From: Peter Zijlstra <peterz@infradead.org>
To: John Stultz <jstultz@google.com>
Cc: LKML <linux-kernel@vger.kernel.org>,
Joel Fernandes <joelaf@google.com>,
Qais Yousef <qyousef@layalina.io>, Ingo Molnar <mingo@redhat.com>,
Juri Lelli <juri.lelli@redhat.com>,
Vincent Guittot <vincent.guittot@linaro.org>,
Dietmar Eggemann <dietmar.eggemann@arm.com>,
Valentin Schneider <vschneid@redhat.com>,
Steven Rostedt <rostedt@goodmis.org>,
Ben Segall <bsegall@google.com>,
Zimuzo Ezeozue <zezeozue@google.com>,
Mel Gorman <mgorman@suse.de>, Will Deacon <will@kernel.org>,
Waiman Long <longman@redhat.com>,
Boqun Feng <boqun.feng@gmail.com>,
"Paul E. McKenney" <paulmck@kernel.org>,
Metin Kaya <Metin.Kaya@arm.com>,
Xuewen Yan <xuewen.yan94@gmail.com>,
K Prateek Nayak <kprateek.nayak@amd.com>,
Thomas Gleixner <tglx@linutronix.de>,
Daniel Lezcano <daniel.lezcano@linaro.org>,
kernel-team@android.com, Connor O'Brien <connoro@google.com>
Subject: Re: [RFC][PATCH v14 2/7] locking/mutex: Rework task_struct::blocked_on
Date: Sat, 14 Dec 2024 00:22:14 +0100 [thread overview]

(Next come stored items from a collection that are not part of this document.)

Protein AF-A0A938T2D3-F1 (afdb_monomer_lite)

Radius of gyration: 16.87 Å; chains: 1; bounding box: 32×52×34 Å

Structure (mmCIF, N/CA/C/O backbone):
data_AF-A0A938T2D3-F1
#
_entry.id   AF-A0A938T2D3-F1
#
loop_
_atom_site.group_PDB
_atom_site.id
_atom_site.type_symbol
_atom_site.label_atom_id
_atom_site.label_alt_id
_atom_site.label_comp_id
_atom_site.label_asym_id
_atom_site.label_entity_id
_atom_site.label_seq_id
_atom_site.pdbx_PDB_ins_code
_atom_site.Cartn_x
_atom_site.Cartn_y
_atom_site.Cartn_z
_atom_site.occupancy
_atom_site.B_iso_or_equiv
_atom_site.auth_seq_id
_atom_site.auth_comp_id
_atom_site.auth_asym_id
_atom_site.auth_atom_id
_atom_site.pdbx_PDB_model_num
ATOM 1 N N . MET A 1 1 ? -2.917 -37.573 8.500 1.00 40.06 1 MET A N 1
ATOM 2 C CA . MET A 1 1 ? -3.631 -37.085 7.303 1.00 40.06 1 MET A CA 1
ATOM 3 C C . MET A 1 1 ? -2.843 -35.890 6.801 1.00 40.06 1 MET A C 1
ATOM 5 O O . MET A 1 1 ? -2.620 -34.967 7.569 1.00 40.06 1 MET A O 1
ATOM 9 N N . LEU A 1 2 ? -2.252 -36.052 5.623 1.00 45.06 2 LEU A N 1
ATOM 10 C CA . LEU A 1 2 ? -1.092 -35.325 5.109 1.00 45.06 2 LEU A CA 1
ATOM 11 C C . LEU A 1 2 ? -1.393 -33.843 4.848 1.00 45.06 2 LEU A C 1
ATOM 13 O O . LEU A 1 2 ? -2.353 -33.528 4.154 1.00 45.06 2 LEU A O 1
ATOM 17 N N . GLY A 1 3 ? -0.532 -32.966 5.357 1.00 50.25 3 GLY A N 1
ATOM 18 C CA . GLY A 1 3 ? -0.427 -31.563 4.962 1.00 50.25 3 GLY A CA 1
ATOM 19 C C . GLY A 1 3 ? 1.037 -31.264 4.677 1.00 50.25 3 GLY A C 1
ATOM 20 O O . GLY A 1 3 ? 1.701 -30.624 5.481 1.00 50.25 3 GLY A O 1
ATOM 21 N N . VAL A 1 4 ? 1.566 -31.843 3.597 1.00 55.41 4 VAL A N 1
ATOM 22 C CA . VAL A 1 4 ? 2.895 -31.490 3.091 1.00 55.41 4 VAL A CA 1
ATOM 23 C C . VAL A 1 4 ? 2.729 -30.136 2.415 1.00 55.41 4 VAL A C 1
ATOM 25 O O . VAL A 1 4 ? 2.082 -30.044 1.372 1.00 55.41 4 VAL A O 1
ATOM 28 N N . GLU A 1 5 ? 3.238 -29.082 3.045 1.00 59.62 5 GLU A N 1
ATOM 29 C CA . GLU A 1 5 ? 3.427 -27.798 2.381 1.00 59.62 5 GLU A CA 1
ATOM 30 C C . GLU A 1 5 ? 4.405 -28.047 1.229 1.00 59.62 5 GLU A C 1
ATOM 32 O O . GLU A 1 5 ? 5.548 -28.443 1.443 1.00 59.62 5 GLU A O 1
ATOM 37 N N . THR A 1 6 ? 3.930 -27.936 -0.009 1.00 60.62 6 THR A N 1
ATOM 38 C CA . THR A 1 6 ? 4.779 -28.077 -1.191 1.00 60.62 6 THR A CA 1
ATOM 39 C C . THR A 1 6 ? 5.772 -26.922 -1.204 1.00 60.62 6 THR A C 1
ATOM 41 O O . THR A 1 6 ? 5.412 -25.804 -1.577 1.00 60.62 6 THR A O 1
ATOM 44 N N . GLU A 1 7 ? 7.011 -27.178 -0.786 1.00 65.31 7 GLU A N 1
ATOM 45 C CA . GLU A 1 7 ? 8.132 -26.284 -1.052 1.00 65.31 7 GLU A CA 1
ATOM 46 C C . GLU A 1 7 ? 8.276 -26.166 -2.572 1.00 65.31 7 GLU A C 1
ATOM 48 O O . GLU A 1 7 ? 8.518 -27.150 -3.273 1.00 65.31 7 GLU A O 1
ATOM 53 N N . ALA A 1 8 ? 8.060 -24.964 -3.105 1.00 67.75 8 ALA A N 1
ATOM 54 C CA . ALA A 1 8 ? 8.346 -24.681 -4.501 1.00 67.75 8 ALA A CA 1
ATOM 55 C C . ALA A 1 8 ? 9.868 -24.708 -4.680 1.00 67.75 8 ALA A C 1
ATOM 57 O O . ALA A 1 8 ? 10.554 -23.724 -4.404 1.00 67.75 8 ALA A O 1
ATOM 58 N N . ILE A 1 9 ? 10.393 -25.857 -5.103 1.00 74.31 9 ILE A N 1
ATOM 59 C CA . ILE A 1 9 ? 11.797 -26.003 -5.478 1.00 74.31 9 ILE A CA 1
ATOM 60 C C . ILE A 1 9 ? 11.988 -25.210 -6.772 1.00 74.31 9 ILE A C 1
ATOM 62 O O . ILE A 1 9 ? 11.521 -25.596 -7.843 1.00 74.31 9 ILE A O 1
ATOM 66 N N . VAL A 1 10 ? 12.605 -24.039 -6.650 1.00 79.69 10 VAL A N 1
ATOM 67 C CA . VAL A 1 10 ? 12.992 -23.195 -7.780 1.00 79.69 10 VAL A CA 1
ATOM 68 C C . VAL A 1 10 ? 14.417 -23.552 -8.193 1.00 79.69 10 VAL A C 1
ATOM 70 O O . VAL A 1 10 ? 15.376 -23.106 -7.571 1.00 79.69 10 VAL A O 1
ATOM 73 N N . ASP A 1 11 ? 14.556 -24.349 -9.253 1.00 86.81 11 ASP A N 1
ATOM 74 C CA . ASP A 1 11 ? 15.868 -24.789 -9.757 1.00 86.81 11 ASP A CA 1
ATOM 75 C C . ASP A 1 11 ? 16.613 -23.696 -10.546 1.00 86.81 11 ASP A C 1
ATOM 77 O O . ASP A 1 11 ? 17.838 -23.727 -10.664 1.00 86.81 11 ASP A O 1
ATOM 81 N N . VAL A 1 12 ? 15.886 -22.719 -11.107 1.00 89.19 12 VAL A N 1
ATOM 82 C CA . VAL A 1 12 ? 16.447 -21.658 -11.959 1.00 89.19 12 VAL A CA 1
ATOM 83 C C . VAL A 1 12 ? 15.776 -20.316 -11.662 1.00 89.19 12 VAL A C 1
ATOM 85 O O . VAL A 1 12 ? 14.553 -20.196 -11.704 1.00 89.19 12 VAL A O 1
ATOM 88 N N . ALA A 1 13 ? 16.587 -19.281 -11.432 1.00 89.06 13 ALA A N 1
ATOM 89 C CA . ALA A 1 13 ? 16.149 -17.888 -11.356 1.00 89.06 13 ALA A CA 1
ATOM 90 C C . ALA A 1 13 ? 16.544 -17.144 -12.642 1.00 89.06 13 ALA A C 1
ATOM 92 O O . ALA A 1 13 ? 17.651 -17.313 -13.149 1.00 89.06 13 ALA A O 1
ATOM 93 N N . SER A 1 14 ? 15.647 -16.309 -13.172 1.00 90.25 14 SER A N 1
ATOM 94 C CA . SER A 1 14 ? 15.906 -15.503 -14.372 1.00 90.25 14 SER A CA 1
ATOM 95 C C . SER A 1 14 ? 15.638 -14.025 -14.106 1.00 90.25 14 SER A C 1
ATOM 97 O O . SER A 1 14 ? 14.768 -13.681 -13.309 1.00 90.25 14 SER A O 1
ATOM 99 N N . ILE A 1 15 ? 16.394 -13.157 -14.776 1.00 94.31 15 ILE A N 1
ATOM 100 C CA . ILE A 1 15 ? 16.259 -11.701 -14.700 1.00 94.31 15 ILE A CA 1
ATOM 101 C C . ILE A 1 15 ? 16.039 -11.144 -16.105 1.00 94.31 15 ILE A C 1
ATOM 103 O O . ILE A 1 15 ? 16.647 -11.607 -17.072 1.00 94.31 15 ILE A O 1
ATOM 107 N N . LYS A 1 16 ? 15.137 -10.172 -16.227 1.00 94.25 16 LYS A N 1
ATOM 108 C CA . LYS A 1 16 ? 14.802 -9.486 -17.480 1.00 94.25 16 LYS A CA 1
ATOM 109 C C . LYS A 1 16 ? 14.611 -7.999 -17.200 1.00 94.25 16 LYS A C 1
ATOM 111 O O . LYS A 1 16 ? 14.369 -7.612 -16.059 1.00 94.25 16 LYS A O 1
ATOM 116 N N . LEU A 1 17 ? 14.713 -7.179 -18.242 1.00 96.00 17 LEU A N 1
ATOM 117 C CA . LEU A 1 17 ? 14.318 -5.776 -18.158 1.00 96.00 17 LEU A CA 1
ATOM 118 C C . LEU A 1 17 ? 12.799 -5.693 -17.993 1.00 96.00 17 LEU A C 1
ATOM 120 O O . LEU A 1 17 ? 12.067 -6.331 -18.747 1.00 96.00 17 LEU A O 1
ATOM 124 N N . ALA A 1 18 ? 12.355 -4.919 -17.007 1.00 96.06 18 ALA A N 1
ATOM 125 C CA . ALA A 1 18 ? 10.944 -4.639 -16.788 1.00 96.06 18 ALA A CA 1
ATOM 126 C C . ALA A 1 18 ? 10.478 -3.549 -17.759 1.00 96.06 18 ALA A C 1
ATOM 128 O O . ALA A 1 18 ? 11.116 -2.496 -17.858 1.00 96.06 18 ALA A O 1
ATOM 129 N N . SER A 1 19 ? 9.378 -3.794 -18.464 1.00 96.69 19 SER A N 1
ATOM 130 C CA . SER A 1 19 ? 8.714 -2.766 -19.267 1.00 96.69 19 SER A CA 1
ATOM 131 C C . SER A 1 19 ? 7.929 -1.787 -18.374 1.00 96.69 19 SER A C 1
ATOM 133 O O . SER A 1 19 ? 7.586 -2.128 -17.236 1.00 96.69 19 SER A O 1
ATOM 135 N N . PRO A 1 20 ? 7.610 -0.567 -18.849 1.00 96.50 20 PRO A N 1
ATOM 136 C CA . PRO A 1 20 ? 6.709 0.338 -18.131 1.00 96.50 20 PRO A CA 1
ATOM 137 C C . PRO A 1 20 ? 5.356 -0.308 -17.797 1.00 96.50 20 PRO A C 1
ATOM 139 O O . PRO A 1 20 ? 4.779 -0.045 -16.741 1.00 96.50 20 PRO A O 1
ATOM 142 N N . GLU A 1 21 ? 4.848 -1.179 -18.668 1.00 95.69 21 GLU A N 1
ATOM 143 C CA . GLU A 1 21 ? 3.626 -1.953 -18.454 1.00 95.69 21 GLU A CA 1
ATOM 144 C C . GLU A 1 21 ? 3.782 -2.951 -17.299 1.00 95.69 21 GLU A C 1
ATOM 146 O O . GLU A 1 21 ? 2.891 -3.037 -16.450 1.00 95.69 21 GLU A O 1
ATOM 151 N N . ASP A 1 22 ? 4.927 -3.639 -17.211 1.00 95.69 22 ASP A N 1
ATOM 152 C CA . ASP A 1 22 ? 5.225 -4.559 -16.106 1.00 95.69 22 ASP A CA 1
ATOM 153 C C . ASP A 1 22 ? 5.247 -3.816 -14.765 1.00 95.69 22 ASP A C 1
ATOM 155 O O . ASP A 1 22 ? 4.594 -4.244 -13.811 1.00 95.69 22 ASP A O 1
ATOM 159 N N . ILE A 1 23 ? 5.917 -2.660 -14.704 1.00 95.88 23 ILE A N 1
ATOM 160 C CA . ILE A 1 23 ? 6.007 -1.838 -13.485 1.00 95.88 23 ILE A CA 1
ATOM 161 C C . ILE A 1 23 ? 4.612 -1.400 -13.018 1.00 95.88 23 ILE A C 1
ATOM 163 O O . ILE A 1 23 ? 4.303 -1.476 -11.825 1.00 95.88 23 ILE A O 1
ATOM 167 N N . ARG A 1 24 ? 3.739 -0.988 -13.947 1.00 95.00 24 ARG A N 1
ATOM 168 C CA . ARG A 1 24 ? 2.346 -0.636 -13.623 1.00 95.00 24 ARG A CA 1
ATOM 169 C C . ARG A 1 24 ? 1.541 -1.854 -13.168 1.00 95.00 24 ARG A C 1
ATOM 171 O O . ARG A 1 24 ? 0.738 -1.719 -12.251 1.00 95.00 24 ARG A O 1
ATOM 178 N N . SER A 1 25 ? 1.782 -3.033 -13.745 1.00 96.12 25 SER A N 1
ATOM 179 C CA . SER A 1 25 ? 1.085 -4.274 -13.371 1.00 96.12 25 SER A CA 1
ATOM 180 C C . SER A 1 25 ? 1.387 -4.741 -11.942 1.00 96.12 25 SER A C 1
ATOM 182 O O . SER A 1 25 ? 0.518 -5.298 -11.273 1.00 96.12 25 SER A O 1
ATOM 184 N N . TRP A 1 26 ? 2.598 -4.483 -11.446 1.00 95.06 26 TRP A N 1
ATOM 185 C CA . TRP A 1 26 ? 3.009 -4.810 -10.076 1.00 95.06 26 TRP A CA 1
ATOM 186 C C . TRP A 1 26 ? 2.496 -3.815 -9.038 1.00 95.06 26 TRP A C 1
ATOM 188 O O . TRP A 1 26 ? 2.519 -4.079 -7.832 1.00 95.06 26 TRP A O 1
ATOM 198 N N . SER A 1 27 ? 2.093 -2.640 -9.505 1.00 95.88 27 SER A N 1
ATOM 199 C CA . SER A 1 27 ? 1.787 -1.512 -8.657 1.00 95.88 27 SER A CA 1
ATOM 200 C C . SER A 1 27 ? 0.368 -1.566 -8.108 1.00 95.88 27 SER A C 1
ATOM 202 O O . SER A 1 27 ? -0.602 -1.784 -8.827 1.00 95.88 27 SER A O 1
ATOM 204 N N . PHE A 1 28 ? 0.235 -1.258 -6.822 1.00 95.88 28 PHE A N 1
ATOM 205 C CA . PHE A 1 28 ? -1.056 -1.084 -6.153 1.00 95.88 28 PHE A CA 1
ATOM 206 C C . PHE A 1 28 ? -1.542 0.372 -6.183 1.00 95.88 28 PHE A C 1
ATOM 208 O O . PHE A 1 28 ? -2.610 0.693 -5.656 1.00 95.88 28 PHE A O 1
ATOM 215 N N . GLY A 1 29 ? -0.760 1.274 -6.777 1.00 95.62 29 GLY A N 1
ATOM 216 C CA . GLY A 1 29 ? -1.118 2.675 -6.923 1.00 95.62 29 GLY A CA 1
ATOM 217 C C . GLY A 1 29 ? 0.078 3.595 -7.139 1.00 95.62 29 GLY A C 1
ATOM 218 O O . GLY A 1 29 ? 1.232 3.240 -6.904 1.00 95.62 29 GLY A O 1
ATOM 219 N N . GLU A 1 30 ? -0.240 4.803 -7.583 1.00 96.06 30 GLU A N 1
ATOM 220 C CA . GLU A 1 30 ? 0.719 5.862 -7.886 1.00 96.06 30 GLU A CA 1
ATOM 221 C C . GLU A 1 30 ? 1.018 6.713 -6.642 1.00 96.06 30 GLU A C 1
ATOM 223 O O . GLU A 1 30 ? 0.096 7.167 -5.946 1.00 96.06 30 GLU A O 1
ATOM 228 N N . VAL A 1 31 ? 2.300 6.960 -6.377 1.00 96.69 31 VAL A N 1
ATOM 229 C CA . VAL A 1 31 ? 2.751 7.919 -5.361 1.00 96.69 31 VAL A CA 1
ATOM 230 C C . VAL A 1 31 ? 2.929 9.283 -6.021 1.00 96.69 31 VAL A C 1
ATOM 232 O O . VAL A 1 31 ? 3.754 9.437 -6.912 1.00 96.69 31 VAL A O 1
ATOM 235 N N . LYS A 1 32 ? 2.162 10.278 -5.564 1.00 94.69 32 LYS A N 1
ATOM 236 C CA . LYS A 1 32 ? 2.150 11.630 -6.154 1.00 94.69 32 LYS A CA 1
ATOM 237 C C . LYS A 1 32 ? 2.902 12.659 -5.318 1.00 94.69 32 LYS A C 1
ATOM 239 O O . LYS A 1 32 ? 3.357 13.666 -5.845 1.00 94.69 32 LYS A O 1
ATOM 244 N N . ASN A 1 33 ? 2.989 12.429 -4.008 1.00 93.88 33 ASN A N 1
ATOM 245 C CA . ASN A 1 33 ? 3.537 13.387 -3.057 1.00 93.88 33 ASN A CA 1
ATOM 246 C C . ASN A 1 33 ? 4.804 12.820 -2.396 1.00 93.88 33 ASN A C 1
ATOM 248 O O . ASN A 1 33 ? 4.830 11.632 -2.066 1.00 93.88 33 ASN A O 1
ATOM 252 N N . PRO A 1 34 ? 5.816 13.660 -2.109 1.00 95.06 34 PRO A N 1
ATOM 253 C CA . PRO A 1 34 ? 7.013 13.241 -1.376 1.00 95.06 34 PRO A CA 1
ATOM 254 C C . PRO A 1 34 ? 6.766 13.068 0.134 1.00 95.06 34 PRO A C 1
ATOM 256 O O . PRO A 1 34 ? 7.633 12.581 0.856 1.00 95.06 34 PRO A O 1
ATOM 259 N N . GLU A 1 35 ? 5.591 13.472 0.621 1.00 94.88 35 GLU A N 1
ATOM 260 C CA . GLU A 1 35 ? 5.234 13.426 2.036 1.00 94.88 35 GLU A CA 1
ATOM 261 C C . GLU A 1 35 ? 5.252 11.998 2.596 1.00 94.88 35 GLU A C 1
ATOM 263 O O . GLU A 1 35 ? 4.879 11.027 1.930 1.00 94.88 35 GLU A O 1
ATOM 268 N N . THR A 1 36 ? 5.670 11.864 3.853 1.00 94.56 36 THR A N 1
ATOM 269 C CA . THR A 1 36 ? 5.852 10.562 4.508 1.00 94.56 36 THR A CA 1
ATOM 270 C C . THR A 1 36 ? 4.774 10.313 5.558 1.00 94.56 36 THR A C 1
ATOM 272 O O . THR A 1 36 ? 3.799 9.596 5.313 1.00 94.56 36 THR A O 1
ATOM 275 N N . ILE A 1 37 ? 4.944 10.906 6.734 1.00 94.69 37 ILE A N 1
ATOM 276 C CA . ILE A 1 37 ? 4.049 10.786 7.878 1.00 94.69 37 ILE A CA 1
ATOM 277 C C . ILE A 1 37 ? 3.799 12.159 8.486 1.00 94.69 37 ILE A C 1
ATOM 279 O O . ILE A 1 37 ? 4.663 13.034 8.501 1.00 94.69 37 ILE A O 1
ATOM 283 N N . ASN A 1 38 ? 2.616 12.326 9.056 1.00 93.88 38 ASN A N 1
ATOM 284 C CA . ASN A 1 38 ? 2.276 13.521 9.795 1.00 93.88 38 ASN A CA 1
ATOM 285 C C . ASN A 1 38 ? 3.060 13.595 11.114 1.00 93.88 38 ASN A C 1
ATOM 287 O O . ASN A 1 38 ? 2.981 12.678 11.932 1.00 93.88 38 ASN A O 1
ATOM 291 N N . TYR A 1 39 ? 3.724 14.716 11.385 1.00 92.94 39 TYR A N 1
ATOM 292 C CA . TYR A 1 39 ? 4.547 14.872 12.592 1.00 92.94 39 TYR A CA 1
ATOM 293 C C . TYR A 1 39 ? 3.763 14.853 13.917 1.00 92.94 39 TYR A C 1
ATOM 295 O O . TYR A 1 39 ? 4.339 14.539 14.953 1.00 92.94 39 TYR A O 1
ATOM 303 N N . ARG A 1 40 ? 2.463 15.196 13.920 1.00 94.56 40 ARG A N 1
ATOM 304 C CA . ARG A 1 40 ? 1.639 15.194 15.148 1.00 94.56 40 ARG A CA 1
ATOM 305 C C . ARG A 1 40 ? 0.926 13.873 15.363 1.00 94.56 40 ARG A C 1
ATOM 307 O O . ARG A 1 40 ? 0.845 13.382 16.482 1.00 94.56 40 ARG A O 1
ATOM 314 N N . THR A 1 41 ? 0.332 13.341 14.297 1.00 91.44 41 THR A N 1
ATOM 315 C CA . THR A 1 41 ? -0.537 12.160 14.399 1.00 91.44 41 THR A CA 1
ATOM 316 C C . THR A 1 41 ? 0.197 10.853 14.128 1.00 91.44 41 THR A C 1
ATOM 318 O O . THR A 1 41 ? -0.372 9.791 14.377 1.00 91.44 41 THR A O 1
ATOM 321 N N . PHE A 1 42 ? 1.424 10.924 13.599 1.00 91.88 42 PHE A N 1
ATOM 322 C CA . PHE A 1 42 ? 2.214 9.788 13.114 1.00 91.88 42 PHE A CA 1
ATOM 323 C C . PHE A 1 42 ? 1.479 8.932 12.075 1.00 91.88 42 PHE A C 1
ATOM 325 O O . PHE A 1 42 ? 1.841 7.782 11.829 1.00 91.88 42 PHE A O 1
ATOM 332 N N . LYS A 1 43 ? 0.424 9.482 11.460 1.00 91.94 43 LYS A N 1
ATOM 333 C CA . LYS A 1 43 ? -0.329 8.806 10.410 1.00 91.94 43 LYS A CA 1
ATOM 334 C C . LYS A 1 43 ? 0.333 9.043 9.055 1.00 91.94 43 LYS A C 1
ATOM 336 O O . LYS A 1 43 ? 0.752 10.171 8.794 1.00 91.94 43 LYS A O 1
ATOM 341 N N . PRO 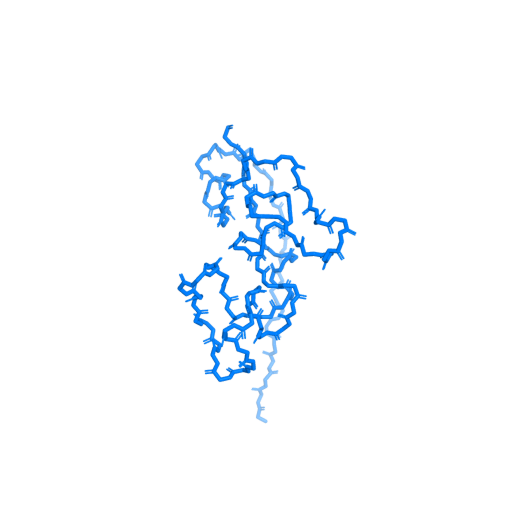A 1 44 ? 0.395 8.024 8.184 1.00 94.69 44 PRO A N 1
ATOM 342 C CA . PRO A 1 44 ? 0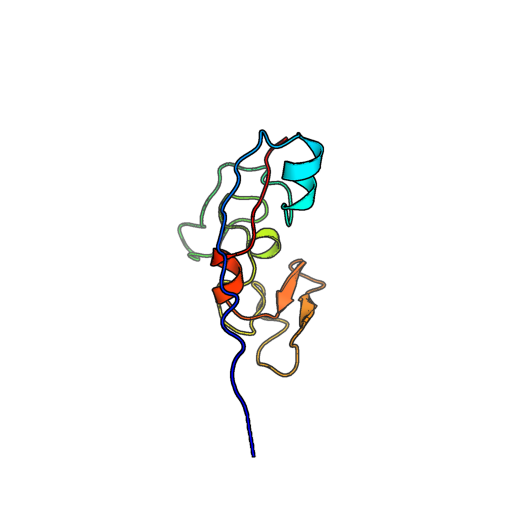.862 8.204 6.818 1.00 94.69 44 PRO A CA 1
ATOM 343 C C . PRO A 1 44 ? -0.003 9.191 6.040 1.00 94.69 44 PRO A C 1
ATOM 345 O O . PRO A 1 44 ? -1.235 9.153 6.122 1.00 94.69 44 PRO A O 1
ATOM 348 N N . GLU A 1 45 ? 0.645 10.041 5.251 1.00 93.75 45 GLU A N 1
ATOM 349 C CA . GLU A 1 45 ? -0.053 11.009 4.408 1.00 93.75 45 GLU A CA 1
ATOM 350 C C . GLU A 1 45 ? -0.677 10.334 3.172 1.00 93.75 45 GLU A C 1
ATOM 352 O O . GLU A 1 45 ? -0.176 9.341 2.624 1.00 93.75 45 GLU A O 1
ATOM 357 N N . LYS A 1 46 ? -1.825 10.852 2.721 1.00 91.50 46 LYS A N 1
ATOM 358 C CA . LYS A 1 46 ? -2.534 10.299 1.555 1.00 91.50 46 LYS A CA 1
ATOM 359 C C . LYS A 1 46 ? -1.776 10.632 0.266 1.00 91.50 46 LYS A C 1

Message-ID: <20241213232214.GA17501@noisy.programming.kicks-ass.net> (raw)
In-Reply-To: <20241125195204.2374458-3-jstultz@google.com>
On Mon, Nov 25, 2024 at 11:51:56AM -0800, John Stultz wrote:
> Also add a blocked_on_state value so we can distinguish when a
> task is blocked_on a mutex, but is either blocked, waking up, or
> runnable (such that it can try to acquire the lock its blocked
> on).
>
> This avoids some of the subtle & racy games where the blocked_on
> state gets cleared, only to have it re-added by the
> mutex_lock_slowpath call when it tries to acquire the lock on
> wakeup
If you can remember those sublte cases, I'm sure our future selves
would've loved it if you wrote a comment to go with these states :-)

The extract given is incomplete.